#### Stored dataset items:
★ ★ ★

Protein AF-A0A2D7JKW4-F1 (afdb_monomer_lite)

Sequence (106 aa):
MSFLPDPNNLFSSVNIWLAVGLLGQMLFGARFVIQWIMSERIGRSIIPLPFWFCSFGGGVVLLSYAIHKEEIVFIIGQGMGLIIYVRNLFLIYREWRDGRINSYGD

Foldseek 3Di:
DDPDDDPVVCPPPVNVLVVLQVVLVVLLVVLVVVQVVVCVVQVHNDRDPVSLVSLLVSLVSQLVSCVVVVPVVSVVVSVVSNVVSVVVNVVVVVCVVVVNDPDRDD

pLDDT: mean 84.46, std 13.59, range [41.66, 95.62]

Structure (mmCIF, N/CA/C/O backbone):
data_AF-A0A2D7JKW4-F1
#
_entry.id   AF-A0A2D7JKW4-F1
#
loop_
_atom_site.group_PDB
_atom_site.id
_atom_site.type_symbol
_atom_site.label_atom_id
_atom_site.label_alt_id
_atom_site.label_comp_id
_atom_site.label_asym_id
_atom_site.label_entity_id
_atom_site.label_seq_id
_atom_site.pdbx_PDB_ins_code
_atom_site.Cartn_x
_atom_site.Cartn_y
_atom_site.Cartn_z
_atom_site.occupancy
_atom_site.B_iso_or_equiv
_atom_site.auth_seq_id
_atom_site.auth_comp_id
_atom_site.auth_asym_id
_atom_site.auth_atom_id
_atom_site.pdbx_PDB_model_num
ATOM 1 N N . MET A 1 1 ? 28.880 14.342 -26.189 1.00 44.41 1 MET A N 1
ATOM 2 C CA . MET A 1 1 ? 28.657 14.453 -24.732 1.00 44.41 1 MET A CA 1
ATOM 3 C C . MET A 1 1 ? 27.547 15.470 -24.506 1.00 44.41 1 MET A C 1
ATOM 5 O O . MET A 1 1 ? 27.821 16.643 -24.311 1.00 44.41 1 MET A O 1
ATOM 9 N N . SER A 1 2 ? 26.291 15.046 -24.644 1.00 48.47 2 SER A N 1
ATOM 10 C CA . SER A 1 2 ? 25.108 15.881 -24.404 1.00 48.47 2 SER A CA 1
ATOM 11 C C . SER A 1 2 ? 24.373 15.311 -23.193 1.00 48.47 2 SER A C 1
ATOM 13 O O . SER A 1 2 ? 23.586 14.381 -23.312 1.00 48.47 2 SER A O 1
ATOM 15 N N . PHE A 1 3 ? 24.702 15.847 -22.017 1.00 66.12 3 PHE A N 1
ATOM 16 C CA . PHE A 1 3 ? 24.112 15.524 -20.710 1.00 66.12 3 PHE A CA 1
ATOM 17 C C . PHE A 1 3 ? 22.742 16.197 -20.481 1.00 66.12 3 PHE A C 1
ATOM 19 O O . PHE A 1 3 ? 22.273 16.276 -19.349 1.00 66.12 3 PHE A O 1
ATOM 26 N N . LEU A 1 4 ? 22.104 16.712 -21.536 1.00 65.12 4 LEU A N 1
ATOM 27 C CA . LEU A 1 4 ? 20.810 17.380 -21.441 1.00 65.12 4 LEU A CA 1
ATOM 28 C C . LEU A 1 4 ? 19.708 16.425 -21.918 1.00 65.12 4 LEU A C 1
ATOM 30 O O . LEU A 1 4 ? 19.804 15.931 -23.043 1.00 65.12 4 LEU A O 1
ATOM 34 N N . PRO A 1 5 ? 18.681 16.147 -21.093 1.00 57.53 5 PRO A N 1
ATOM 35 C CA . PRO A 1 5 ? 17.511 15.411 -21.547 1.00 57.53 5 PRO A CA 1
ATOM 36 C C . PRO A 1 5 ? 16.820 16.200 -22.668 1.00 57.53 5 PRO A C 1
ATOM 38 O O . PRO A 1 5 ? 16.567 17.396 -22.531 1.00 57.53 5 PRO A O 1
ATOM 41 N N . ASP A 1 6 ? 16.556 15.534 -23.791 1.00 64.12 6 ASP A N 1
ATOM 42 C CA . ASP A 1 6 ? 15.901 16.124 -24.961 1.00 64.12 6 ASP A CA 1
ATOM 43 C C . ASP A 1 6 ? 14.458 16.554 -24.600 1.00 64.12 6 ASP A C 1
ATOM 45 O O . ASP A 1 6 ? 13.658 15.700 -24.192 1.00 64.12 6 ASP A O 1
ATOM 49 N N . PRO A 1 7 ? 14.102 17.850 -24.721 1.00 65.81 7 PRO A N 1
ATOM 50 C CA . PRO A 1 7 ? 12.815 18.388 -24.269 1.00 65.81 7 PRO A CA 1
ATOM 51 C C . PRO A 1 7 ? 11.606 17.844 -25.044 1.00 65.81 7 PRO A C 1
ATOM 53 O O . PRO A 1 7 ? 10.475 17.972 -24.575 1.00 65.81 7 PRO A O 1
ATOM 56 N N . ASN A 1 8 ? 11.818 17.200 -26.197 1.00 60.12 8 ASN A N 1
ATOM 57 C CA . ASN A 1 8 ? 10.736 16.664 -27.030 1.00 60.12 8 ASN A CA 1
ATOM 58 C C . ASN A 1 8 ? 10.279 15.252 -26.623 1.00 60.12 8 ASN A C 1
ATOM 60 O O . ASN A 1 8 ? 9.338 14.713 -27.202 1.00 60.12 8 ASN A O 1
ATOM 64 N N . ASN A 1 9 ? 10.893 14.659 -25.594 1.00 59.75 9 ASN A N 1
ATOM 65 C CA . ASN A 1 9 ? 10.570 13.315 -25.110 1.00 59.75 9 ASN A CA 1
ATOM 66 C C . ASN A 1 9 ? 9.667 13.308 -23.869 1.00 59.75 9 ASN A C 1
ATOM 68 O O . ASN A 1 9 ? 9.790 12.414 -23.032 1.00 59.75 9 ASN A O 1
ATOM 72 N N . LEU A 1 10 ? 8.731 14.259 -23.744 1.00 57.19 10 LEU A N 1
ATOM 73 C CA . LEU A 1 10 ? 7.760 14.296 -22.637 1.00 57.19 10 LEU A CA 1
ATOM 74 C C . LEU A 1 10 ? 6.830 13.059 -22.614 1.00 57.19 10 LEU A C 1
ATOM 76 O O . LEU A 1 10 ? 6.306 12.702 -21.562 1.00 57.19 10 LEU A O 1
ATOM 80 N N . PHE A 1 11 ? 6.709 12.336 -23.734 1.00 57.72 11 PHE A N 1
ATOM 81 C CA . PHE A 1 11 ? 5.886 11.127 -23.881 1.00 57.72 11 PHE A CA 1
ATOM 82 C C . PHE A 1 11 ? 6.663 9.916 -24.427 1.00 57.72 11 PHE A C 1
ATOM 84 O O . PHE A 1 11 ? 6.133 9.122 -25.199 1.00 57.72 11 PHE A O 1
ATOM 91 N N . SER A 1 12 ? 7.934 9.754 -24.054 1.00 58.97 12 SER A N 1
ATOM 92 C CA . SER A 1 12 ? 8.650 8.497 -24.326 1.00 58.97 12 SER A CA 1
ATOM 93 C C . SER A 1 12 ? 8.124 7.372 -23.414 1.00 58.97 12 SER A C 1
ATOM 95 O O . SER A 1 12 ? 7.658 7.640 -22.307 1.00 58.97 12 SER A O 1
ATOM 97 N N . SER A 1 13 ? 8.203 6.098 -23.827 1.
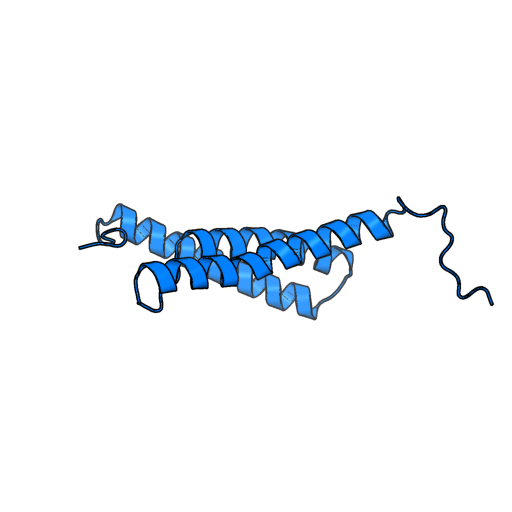00 59.66 13 SER A N 1
ATOM 98 C CA . SER A 1 13 ? 7.776 4.942 -23.004 1.00 59.66 13 SER A CA 1
ATOM 99 C C . SER A 1 13 ? 8.416 4.921 -21.607 1.00 59.66 13 SER A C 1
ATOM 101 O O . SER A 1 13 ? 7.828 4.407 -20.656 1.00 59.66 13 SER A O 1
ATOM 103 N N . VAL A 1 14 ? 9.591 5.544 -21.468 1.00 62.91 14 VAL A N 1
ATOM 104 C CA . VAL A 1 14 ? 10.281 5.788 -20.194 1.00 62.91 14 VAL A CA 1
ATOM 105 C C . VAL A 1 14 ? 9.405 6.583 -19.217 1.00 62.91 14 VAL A C 1
ATOM 107 O O . VAL A 1 14 ? 9.372 6.258 -18.031 1.00 62.91 14 VAL A O 1
ATOM 110 N N . ASN A 1 15 ? 8.631 7.556 -19.701 1.00 75.00 15 ASN A N 1
ATOM 111 C CA . ASN A 1 15 ? 7.794 8.422 -18.869 1.00 75.00 15 ASN A CA 1
ATOM 112 C C . ASN A 1 15 ? 6.489 7.756 -18.430 1.00 75.00 15 ASN A C 1
ATOM 114 O O . ASN A 1 15 ? 6.024 8.018 -17.324 1.00 75.00 15 ASN A O 1
ATOM 118 N N . ILE A 1 16 ? 5.917 6.864 -19.246 1.00 83.31 16 ILE A N 1
ATOM 119 C CA . ILE A 1 16 ? 4.700 6.126 -18.868 1.00 83.31 16 ILE A CA 1
ATOM 120 C C . ILE A 1 16 ? 5.009 5.192 -17.697 1.00 83.31 16 ILE A C 1
ATOM 122 O O . ILE A 1 16 ? 4.314 5.218 -16.685 1.00 83.31 16 ILE A O 1
ATOM 126 N N . TRP A 1 17 ? 6.091 4.416 -17.785 1.00 83.94 17 TRP A N 1
ATOM 127 C CA . TRP A 1 17 ? 6.490 3.519 -16.699 1.00 83.94 17 TRP A CA 1
ATOM 128 C C . TRP A 1 17 ? 6.969 4.266 -15.455 1.00 83.94 17 TRP A C 1
ATOM 130 O O . TRP A 1 17 ? 6.715 3.807 -14.343 1.00 83.94 17 TRP A O 1
ATOM 140 N N . LEU A 1 18 ? 7.592 5.436 -15.620 1.00 86.06 18 LEU A N 1
ATOM 141 C CA . LEU A 1 18 ? 7.896 6.326 -14.501 1.00 86.06 18 LEU A CA 1
ATOM 142 C C . LEU A 1 18 ? 6.616 6.809 -13.802 1.00 86.06 18 LEU A C 1
ATOM 144 O O . LEU A 1 18 ? 6.542 6.765 -12.576 1.00 86.06 18 LEU A O 1
ATOM 148 N N . ALA A 1 19 ? 5.592 7.207 -14.562 1.00 88.38 19 ALA A N 1
ATOM 149 C CA . ALA A 1 19 ? 4.297 7.595 -14.009 1.00 88.38 19 ALA A CA 1
ATOM 150 C C . ALA A 1 19 ? 3.604 6.420 -13.298 1.00 88.38 19 ALA A C 1
ATOM 152 O O . ALA A 1 19 ? 3.080 6.604 -12.204 1.00 88.38 19 ALA A O 1
ATOM 153 N N . VAL A 1 20 ? 3.654 5.207 -13.859 1.00 89.19 20 VAL A N 1
ATOM 154 C CA . VAL A 1 20 ? 3.125 3.986 -13.220 1.00 89.19 20 VAL A CA 1
ATOM 155 C C . VAL A 1 20 ? 3.841 3.700 -11.900 1.00 89.19 20 VAL A C 1
ATOM 157 O O . VAL A 1 20 ? 3.182 3.475 -10.886 1.00 89.19 20 VAL A O 1
ATOM 160 N N . GLY A 1 21 ? 5.176 3.756 -11.885 1.00 89.75 21 GLY A N 1
ATOM 161 C CA . GLY A 1 21 ? 5.966 3.586 -10.666 1.00 89.75 21 GLY A CA 1
ATOM 162 C C . GLY A 1 21 ? 5.631 4.643 -9.611 1.00 89.75 21 GLY A C 1
ATOM 163 O O . GLY A 1 21 ? 5.414 4.307 -8.448 1.00 89.75 21 GLY A O 1
ATOM 164 N N . LEU A 1 22 ? 5.499 5.909 -10.021 1.00 91.56 22 LEU A N 1
ATOM 165 C CA . LEU A 1 22 ? 5.139 7.014 -9.131 1.00 91.56 22 LEU A CA 1
ATOM 166 C C . LEU A 1 22 ? 3.720 6.862 -8.566 1.00 91.56 22 LEU A C 1
ATOM 168 O O . LEU A 1 22 ? 3.522 7.028 -7.364 1.00 91.56 22 LEU A O 1
ATOM 172 N N . LEU A 1 23 ? 2.745 6.494 -9.401 1.00 91.69 23 LEU A N 1
ATOM 173 C CA . LEU A 1 23 ? 1.374 6.212 -8.972 1.00 91.69 23 LEU A CA 1
ATOM 174 C C . LEU A 1 23 ? 1.329 5.030 -7.999 1.00 91.69 23 LEU A C 1
ATOM 176 O O . LEU A 1 23 ? 0.681 5.119 -6.956 1.00 91.69 23 LEU A O 1
ATOM 180 N N . GLY A 1 24 ? 2.059 3.952 -8.295 1.00 91.06 24 GLY A N 1
ATOM 181 C CA . GLY A 1 24 ? 2.206 2.809 -7.396 1.00 91.06 24 GLY A CA 1
ATOM 182 C C . GLY A 1 24 ? 2.794 3.218 -6.048 1.00 91.06 24 GLY A C 1
ATOM 183 O O . GLY A 1 24 ? 2.257 2.851 -5.003 1.00 91.06 24 GLY A O 1
ATOM 184 N N . GLN A 1 25 ? 3.836 4.051 -6.057 1.00 92.69 25 GLN A N 1
ATOM 185 C CA . GLN A 1 25 ? 4.473 4.566 -4.847 1.00 92.69 25 GLN A CA 1
ATOM 186 C C . GLN A 1 25 ? 3.539 5.484 -4.046 1.00 92.69 25 GLN A C 1
ATOM 188 O O . GLN A 1 25 ? 3.499 5.389 -2.819 1.00 92.69 25 GLN A O 1
ATOM 193 N N . MET A 1 26 ? 2.755 6.338 -4.712 1.00 93.44 26 MET A N 1
ATOM 194 C CA . MET A 1 26 ? 1.755 7.193 -4.064 1.00 93.44 26 MET A CA 1
ATOM 195 C C . MET A 1 26 ? 0.645 6.367 -3.412 1.00 93.44 26 MET A C 1
ATOM 197 O O . MET A 1 26 ? 0.329 6.595 -2.246 1.00 93.44 26 MET A O 1
ATOM 201 N N . LEU A 1 27 ? 0.100 5.366 -4.111 1.00 90.75 27 LEU A N 1
ATOM 202 C CA . LEU A 1 27 ? -0.893 4.441 -3.551 1.00 90.75 27 LEU A CA 1
ATOM 203 C C . LEU A 1 27 ? -0.327 3.665 -2.357 1.00 90.75 27 LEU A C 1
ATOM 205 O O . LEU A 1 27 ? -0.982 3.530 -1.320 1.00 90.75 27 LEU A O 1
ATOM 209 N N . PHE A 1 28 ? 0.915 3.199 -2.479 1.00 89.06 28 PHE A N 1
ATOM 210 C CA . PHE A 1 28 ? 1.601 2.488 -1.410 1.00 89.06 28 PHE A CA 1
ATOM 211 C C . PHE A 1 28 ? 1.959 3.395 -0.226 1.00 89.06 28 PHE A C 1
ATOM 213 O O . PHE A 1 28 ? 2.027 2.916 0.900 1.00 89.06 28 PHE A O 1
ATOM 220 N N . GLY A 1 29 ? 2.171 4.694 -0.438 1.00 90.81 29 GLY A N 1
ATOM 221 C CA . GLY A 1 29 ? 2.367 5.681 0.627 1.00 90.81 29 GLY A CA 1
ATOM 222 C C . GLY A 1 29 ? 1.057 6.092 1.303 1.00 90.81 29 GLY A C 1
ATOM 223 O O . GLY A 1 29 ? 1.006 6.222 2.528 1.00 90.81 29 GLY A O 1
ATOM 224 N N . ALA A 1 30 ? -0.027 6.210 0.528 1.00 92.12 30 ALA A N 1
ATOM 225 C CA . ALA A 1 30 ? -1.350 6.608 1.008 1.00 92.12 30 ALA A CA 1
ATOM 226 C C . ALA A 1 30 ? -1.868 5.704 2.135 1.00 92.12 30 ALA A C 1
ATOM 228 O O . ALA A 1 30 ? -2.578 6.178 3.019 1.00 92.12 30 ALA A O 1
ATOM 229 N N . ARG A 1 31 ? -1.457 4.429 2.170 1.00 90.50 31 ARG A N 1
ATOM 230 C CA . ARG A 1 31 ? -1.805 3.499 3.256 1.00 90.50 31 ARG A CA 1
ATOM 231 C C . ARG A 1 31 ? -1.438 4.046 4.640 1.00 90.50 31 ARG A C 1
ATOM 233 O O . ARG A 1 31 ? -2.247 3.939 5.555 1.00 90.50 31 ARG A O 1
ATOM 240 N N . PHE A 1 32 ? -0.271 4.673 4.795 1.00 92.00 32 PHE A N 1
ATOM 241 C CA . PHE A 1 32 ? 0.159 5.225 6.082 1.00 92.00 32 PHE A CA 1
ATOM 242 C C . PHE A 1 32 ? -0.644 6.464 6.457 1.00 92.00 32 PHE A C 1
ATOM 244 O O . PHE A 1 32 ? -1.031 6.612 7.609 1.00 92.00 32 PHE A O 1
ATOM 251 N N . VAL A 1 33 ? -0.970 7.307 5.474 1.00 93.50 33 VAL A N 1
ATOM 252 C CA . VAL A 1 33 ? -1.829 8.480 5.680 1.00 93.50 33 VAL A CA 1
ATOM 253 C C . VAL A 1 33 ? -3.223 8.047 6.136 1.00 93.50 33 VAL A C 1
ATOM 255 O O . VAL A 1 33 ? -3.741 8.560 7.123 1.00 93.50 33 VAL A O 1
ATOM 258 N N . ILE A 1 34 ? -3.811 7.056 5.465 1.00 91.06 34 ILE A N 1
ATOM 259 C CA . ILE A 1 34 ? -5.125 6.503 5.819 1.00 91.06 34 ILE A CA 1
ATOM 260 C C . ILE A 1 34 ? -5.095 5.880 7.215 1.00 91.06 34 ILE A C 1
ATOM 262 O O . ILE A 1 34 ? -5.998 6.116 8.018 1.00 91.06 34 ILE A O 1
ATOM 266 N N . GLN A 1 35 ? -4.065 5.086 7.511 1.00 93.94 35 GLN A N 1
ATOM 267 C CA . GLN A 1 35 ? -3.905 4.454 8.816 1.00 93.94 35 GLN A CA 1
ATOM 268 C C . GLN A 1 35 ? -3.770 5.492 9.928 1.00 93.94 35 GLN A C 1
ATOM 270 O O . GLN A 1 35 ? -4.431 5.352 10.958 1.00 93.94 35 GLN A O 1
ATOM 275 N N . TRP A 1 36 ? -2.972 6.536 9.705 1.00 92.69 36 TRP A N 1
ATOM 276 C CA . TRP A 1 36 ? -2.787 7.619 10.659 1.00 92.69 36 TRP A 
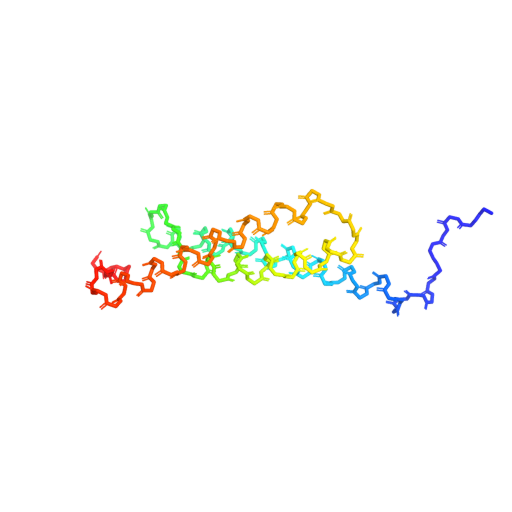CA 1
ATOM 277 C C . TRP A 1 36 ? -4.093 8.370 10.919 1.00 92.69 36 TRP A C 1
ATOM 279 O O . TRP A 1 36 ? -4.525 8.432 12.066 1.00 92.69 36 TRP A O 1
ATOM 289 N N . ILE A 1 37 ? -4.778 8.843 9.871 1.00 92.69 37 ILE A N 1
ATOM 290 C CA . ILE A 1 37 ? -6.049 9.574 10.007 1.00 92.69 37 ILE A CA 1
ATOM 291 C C . ILE A 1 37 ? -7.086 8.738 10.763 1.00 92.69 37 ILE A C 1
ATOM 293 O O . ILE A 1 37 ? -7.799 9.256 11.621 1.00 92.69 37 ILE A O 1
ATOM 297 N N . MET A 1 38 ? -7.188 7.445 10.450 1.00 90.19 38 MET A N 1
ATOM 298 C CA . MET A 1 38 ? -8.170 6.574 11.092 1.00 90.19 38 MET A CA 1
ATOM 299 C C . MET A 1 38 ? -7.802 6.263 12.547 1.00 90.19 38 MET A C 1
ATOM 301 O O . MET A 1 38 ? -8.679 6.243 13.407 1.00 90.19 38 MET A O 1
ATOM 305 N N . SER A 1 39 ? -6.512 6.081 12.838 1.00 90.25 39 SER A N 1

★ ★ ★

#### Your instructions:
Using the data above, reproduce exactly the lines from the line that contains "ATOM 290 C CA" through the line that contains "ATOM 299 C C", including both.

#### Task output:
ATOM 290 C CA . ILE A 1 37 ? -6.049 9.574 10.007 1.00 92.69 37 ILE A CA 1
ATOM 291 C C . ILE A 1 37 ? -7.086 8.738 10.763 1.00 92.69 37 ILE A C 1
ATOM 293 O O . ILE A 1 37 ? -7.799 9.256 11.621 1.00 92.69 37 ILE A O 1
ATOM 297 N N . MET A 1 38 ? -7.188 7.445 10.450 1.00 90.19 38 MET A N 1
ATOM 298 C CA . MET A 1 38 ? -8.170 6.574 11.092 1.00 90.19 38 MET A CA 1
ATOM 299 C C . MET A 1 38 ? -7.802 6.263 12.547 1.00 90.19 38 MET A C 1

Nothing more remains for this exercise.